With its ‘hi-there-pop-pickers’ title; its bible black cover; its ‘Swiss’ typography and its photograph of the author smoking a pipe and sporting a bow tie, you might be forgiven for thinking this was a book from the 1960s. Not so. It was published in 1983. But we shouldn’t hold that against it. It’s much better than that.

Top Graphic Design is a compendium of high-grade work by an elite group of 18 high-grade designers. There isn’t a piece of 80s tat to be seen. The book is by FHK Henrion – a giant of British graphic design. Born in 1914 in Germany, he emigrated to England in 1939, and adopted British nationality a few years later. His work for the Ministry of Information and the US Office of War Information in London established his reputation as a graphic designer and poster artist of verve and skill.

In 1951 Henrion established the design consultancy Henrion Design Associates. He is often cited as a pioneer of Corporate Identity in Britain. His many successful identity programmes include: KLM, Blue Circle Cement, British Leyland and Olivetti. He died in 1990.

What makes FHK Henrion such an important figure in design history is that despite his work with government departments and giant corporations, despite his OBE, and despite his eminence within post-war British design, he retained a radical sensibility. It can be seen in his choice of designers for Top Graphic Design. There are no lightweights: not one of the designers selected is bland, conformist or solely preoccupied with commercial demands. Each of the chosen group offers individuality and, in many cases, adopts an oppositional or contrarian position within commercial design.

As Henrion notes in his introduction: ‘Attempts to be provocative, experimental, sometimes going on purpose beyond the limits of good taste are to be welcomed because they help to create a new visual language which is invigorating and of today. Most of graphic design is ephemeral and it is therefore important that it represents the “Zeitgeist” and is valid and meaningful at the time it is created and shown.’

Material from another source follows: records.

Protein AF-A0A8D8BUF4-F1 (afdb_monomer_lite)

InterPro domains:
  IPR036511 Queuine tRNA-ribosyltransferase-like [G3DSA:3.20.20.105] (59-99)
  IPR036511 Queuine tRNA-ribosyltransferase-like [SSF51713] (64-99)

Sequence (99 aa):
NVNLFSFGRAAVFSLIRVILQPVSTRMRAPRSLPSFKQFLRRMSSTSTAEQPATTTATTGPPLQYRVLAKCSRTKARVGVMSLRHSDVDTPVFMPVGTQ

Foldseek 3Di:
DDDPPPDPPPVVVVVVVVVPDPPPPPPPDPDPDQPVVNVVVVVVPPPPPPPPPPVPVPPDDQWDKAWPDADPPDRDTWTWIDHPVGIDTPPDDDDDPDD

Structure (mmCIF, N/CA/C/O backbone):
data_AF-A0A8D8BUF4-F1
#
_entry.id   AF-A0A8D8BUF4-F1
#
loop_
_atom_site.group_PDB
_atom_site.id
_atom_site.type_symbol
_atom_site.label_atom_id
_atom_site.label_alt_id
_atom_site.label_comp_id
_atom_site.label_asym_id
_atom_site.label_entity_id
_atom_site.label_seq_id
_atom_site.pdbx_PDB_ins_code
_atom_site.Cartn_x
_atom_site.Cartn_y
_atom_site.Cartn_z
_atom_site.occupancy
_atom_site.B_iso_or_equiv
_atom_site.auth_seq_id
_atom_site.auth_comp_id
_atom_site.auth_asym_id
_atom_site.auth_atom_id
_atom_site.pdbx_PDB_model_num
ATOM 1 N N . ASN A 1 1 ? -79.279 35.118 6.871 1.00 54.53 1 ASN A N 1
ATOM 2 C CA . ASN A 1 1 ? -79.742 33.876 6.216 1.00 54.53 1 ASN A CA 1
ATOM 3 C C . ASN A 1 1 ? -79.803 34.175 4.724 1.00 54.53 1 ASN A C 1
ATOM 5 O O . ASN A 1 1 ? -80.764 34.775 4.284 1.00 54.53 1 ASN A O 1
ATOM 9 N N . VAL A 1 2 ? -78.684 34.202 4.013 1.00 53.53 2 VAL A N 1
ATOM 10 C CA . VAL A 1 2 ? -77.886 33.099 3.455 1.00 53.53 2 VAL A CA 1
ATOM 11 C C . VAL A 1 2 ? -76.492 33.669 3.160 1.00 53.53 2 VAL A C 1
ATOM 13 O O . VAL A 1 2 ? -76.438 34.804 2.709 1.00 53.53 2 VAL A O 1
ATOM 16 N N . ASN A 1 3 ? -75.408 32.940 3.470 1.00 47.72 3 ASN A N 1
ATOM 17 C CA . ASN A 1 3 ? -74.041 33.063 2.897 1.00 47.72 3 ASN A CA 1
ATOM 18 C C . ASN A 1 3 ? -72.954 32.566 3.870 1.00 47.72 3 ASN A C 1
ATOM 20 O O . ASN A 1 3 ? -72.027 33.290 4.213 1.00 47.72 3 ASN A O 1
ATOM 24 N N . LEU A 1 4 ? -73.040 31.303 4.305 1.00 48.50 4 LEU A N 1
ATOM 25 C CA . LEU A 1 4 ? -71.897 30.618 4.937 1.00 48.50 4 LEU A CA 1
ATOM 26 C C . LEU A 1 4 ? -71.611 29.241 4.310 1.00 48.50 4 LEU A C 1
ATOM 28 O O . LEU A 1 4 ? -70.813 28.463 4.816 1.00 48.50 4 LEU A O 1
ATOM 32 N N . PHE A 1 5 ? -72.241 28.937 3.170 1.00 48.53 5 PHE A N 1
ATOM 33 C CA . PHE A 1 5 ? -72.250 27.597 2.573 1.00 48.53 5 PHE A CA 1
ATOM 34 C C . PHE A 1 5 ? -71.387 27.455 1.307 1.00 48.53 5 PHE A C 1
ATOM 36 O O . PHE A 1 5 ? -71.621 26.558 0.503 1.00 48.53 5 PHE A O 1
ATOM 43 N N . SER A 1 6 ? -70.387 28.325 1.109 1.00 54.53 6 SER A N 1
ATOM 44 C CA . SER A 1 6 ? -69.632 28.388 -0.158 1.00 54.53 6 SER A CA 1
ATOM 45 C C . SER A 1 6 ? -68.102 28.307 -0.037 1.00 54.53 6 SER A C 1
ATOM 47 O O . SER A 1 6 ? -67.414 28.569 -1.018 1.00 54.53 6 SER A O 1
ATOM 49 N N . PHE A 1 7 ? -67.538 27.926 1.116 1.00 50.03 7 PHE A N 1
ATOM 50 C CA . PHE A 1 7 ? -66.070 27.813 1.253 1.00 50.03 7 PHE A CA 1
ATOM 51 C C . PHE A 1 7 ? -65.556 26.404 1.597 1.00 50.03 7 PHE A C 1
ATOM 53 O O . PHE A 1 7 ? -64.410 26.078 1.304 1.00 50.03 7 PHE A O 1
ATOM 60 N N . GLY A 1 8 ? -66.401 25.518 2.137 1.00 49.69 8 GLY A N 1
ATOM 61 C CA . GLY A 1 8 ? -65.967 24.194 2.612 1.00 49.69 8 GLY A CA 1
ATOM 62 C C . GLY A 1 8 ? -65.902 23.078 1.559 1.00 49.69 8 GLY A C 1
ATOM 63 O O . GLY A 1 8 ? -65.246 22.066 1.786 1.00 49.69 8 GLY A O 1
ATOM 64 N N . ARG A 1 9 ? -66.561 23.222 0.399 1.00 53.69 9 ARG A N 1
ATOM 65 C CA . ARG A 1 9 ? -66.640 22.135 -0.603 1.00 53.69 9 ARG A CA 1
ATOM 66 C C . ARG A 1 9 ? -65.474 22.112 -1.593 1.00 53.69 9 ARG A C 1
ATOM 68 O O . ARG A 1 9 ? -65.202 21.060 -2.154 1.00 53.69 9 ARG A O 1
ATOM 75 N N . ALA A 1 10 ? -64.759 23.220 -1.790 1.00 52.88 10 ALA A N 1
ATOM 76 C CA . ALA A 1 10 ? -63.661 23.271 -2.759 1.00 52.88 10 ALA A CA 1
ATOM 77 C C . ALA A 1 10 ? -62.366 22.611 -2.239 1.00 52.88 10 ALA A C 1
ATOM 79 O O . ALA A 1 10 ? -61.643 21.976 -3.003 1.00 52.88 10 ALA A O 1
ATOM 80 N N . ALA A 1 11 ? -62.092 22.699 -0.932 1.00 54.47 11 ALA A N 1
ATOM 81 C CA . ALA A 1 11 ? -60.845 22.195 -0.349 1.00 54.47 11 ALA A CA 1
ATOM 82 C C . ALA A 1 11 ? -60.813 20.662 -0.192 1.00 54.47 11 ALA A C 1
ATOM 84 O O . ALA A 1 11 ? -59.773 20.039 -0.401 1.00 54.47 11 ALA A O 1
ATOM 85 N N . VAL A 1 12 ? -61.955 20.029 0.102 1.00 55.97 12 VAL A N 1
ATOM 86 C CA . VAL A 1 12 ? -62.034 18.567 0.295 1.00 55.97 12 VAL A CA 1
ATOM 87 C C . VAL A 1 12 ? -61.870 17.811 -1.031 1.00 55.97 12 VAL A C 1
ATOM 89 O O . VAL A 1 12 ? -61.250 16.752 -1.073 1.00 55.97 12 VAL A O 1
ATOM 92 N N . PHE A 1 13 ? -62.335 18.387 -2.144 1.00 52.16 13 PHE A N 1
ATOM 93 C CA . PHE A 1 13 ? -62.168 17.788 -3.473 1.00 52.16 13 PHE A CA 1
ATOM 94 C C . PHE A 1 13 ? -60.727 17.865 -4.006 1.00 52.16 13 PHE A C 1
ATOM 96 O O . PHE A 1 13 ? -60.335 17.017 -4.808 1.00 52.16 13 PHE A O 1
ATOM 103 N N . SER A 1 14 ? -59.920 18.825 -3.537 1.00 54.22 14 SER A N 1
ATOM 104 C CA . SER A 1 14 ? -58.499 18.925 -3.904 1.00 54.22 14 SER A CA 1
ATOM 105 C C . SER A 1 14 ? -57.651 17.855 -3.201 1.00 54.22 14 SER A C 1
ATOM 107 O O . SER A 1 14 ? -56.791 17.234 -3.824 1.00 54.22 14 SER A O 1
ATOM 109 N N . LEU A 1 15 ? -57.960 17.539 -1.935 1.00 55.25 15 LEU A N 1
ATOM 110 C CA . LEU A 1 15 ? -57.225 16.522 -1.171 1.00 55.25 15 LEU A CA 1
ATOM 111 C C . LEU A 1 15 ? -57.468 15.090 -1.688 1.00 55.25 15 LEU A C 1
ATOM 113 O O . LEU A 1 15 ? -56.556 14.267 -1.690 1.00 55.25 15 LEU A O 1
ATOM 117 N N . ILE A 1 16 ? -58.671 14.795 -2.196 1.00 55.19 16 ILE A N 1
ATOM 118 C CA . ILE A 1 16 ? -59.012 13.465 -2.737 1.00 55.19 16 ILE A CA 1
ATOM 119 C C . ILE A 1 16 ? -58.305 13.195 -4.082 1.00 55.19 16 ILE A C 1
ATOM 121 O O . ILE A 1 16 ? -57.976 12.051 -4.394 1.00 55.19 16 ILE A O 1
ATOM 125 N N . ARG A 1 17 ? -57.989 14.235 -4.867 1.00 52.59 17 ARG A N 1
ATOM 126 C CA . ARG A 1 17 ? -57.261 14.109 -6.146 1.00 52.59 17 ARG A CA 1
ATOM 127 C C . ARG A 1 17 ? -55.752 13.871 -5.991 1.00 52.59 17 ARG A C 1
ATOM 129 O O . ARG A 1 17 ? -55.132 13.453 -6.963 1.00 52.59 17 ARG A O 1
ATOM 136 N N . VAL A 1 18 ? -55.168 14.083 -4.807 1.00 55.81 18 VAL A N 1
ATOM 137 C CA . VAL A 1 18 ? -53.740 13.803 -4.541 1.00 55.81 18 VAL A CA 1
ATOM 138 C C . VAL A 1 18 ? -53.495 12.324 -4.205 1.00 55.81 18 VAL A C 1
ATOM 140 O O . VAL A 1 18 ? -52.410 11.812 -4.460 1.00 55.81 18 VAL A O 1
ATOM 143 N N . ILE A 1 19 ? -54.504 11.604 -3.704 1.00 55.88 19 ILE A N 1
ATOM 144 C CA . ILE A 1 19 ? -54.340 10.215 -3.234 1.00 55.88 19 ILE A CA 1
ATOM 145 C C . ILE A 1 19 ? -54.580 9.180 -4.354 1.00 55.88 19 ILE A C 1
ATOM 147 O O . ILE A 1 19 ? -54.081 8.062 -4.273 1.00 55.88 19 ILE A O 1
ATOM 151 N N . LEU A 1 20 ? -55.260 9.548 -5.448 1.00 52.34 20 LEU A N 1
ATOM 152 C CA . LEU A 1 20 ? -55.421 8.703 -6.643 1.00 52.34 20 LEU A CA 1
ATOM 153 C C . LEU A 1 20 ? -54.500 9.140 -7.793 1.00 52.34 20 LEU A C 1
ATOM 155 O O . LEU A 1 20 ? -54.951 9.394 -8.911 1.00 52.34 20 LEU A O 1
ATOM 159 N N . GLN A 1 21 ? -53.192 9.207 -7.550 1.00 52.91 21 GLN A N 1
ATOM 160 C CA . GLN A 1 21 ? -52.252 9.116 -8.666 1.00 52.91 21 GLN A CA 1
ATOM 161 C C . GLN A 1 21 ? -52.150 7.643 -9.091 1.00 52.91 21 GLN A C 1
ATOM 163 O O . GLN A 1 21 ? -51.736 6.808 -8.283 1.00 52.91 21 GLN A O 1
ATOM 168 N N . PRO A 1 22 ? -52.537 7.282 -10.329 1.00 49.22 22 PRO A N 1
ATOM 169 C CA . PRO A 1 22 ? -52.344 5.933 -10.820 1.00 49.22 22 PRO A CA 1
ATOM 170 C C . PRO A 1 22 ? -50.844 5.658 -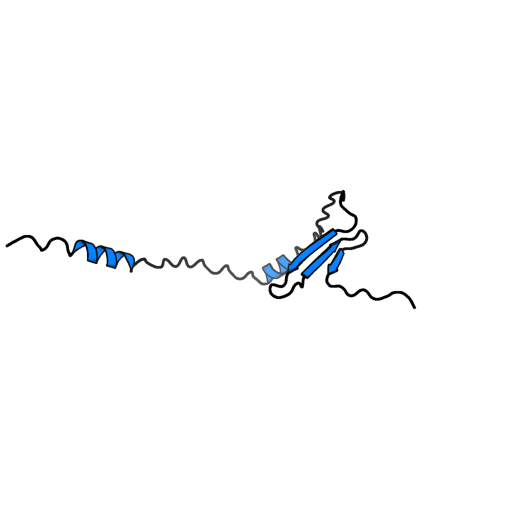10.897 1.00 49.22 22 PRO A C 1
ATOM 172 O O . PRO A 1 22 ? -50.109 6.286 -11.662 1.00 49.22 22 PRO A O 1
ATOM 175 N N . VAL A 1 23 ? -50.411 4.692 -10.091 1.00 58.56 23 VAL A N 1
ATOM 176 C CA . VAL A 1 23 ? -49.161 3.951 -10.242 1.00 58.56 23 VAL A CA 1
ATOM 177 C C . VAL A 1 23 ? -49.144 3.373 -11.659 1.00 58.56 23 VAL A C 1
ATOM 179 O O . VAL A 1 23 ? -49.637 2.279 -11.925 1.00 58.56 23 VAL A O 1
ATOM 182 N N . SER A 1 24 ? -48.620 4.154 -12.604 1.00 47.06 24 SER A N 1
ATOM 183 C CA . SER A 1 24 ? -48.342 3.710 -13.963 1.00 47.06 24 SER A CA 1
ATOM 184 C C . SER A 1 24 ? -47.073 2.872 -13.907 1.00 47.06 24 SER A C 1
ATOM 186 O O . SER A 1 24 ? -45.944 3.338 -14.071 1.00 47.06 24 SER A O 1
ATOM 188 N N . THR A 1 25 ? -47.285 1.603 -13.585 1.00 53.41 25 THR A N 1
ATOM 189 C CA . THR A 1 25 ? -46.357 0.506 -13.805 1.00 53.41 25 THR A CA 1
ATOM 190 C C . THR A 1 25 ? -46.024 0.463 -15.294 1.00 53.41 25 THR A C 1
ATOM 192 O O . THR A 1 25 ? -46.653 -0.235 -16.085 1.00 53.41 25 THR A O 1
ATOM 195 N N . ARG A 1 26 ? -44.970 1.180 -15.705 1.00 47.88 26 ARG A N 1
ATOM 196 C CA . ARG A 1 26 ? -44.204 0.776 -16.888 1.00 47.88 26 ARG A CA 1
ATOM 197 C C . ARG A 1 26 ? -43.574 -0.573 -16.556 1.00 47.88 26 ARG A C 1
ATOM 199 O O . ARG A 1 26 ? -42.420 -0.645 -16.139 1.00 47.88 26 ARG A O 1
ATOM 206 N N . MET A 1 27 ? -44.352 -1.639 -16.739 1.00 41.66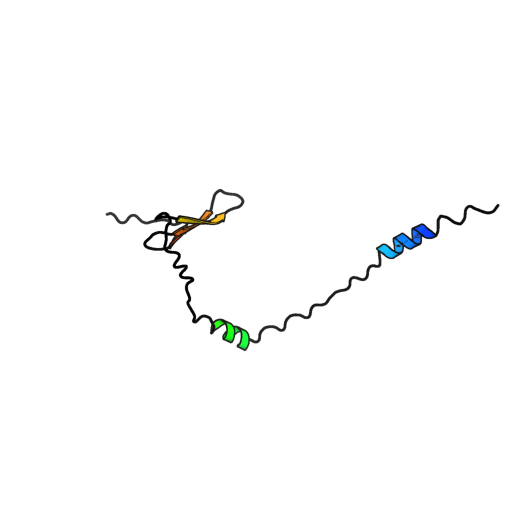 27 MET A N 1
ATOM 207 C CA . MET A 1 27 ? -43.838 -2.979 -16.963 1.00 41.66 27 MET A CA 1
ATOM 208 C C . MET A 1 27 ? -42.906 -2.893 -18.168 1.00 41.66 27 MET A C 1
ATOM 210 O O . MET A 1 27 ? -43.311 -2.968 -19.326 1.00 41.66 27 MET A O 1
ATOM 214 N N . ARG A 1 28 ? -41.628 -2.655 -17.892 1.00 50.81 28 ARG A N 1
ATOM 215 C CA . ARG A 1 28 ? -40.569 -2.874 -18.856 1.00 50.81 28 ARG A CA 1
ATOM 216 C C . ARG A 1 28 ? -40.438 -4.387 -18.936 1.00 50.81 28 ARG A C 1
ATOM 218 O O . ARG A 1 28 ? -40.040 -5.013 -17.958 1.00 50.81 28 ARG A O 1
ATOM 225 N N . ALA A 1 29 ? -40.860 -4.940 -20.070 1.00 55.78 29 ALA A N 1
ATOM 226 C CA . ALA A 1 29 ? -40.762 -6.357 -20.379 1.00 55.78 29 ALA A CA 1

These are not the views of a grumpy old man, stuffed full of self-importance and industry accolades. His eye for radicalism and non-conformity is evidenced in his choice of the leftist French collective Grapus, the posters of Roman Cieslewicz, and in the genre bending graphics of Gert Dumbar, Shigeo Fukuda, Odermatt & Tissi, Rambow Lienemeyer van de Sand and Wolfgang Weingart.

There’s one more thing worth mentioning about Top Graphic Design: this is Henrion’s obvious high regard for illustration. Some of the artists included here – Henryk Tomaszewski, Morteza Momayez and Jacques Richez, for example – might be included in a book called Top Illustration. Yet Henrion knew that graphic design is at its most potent when it calls on the whole range of visual expression. I think more graphic designers should smoke pipes and wear bow ties.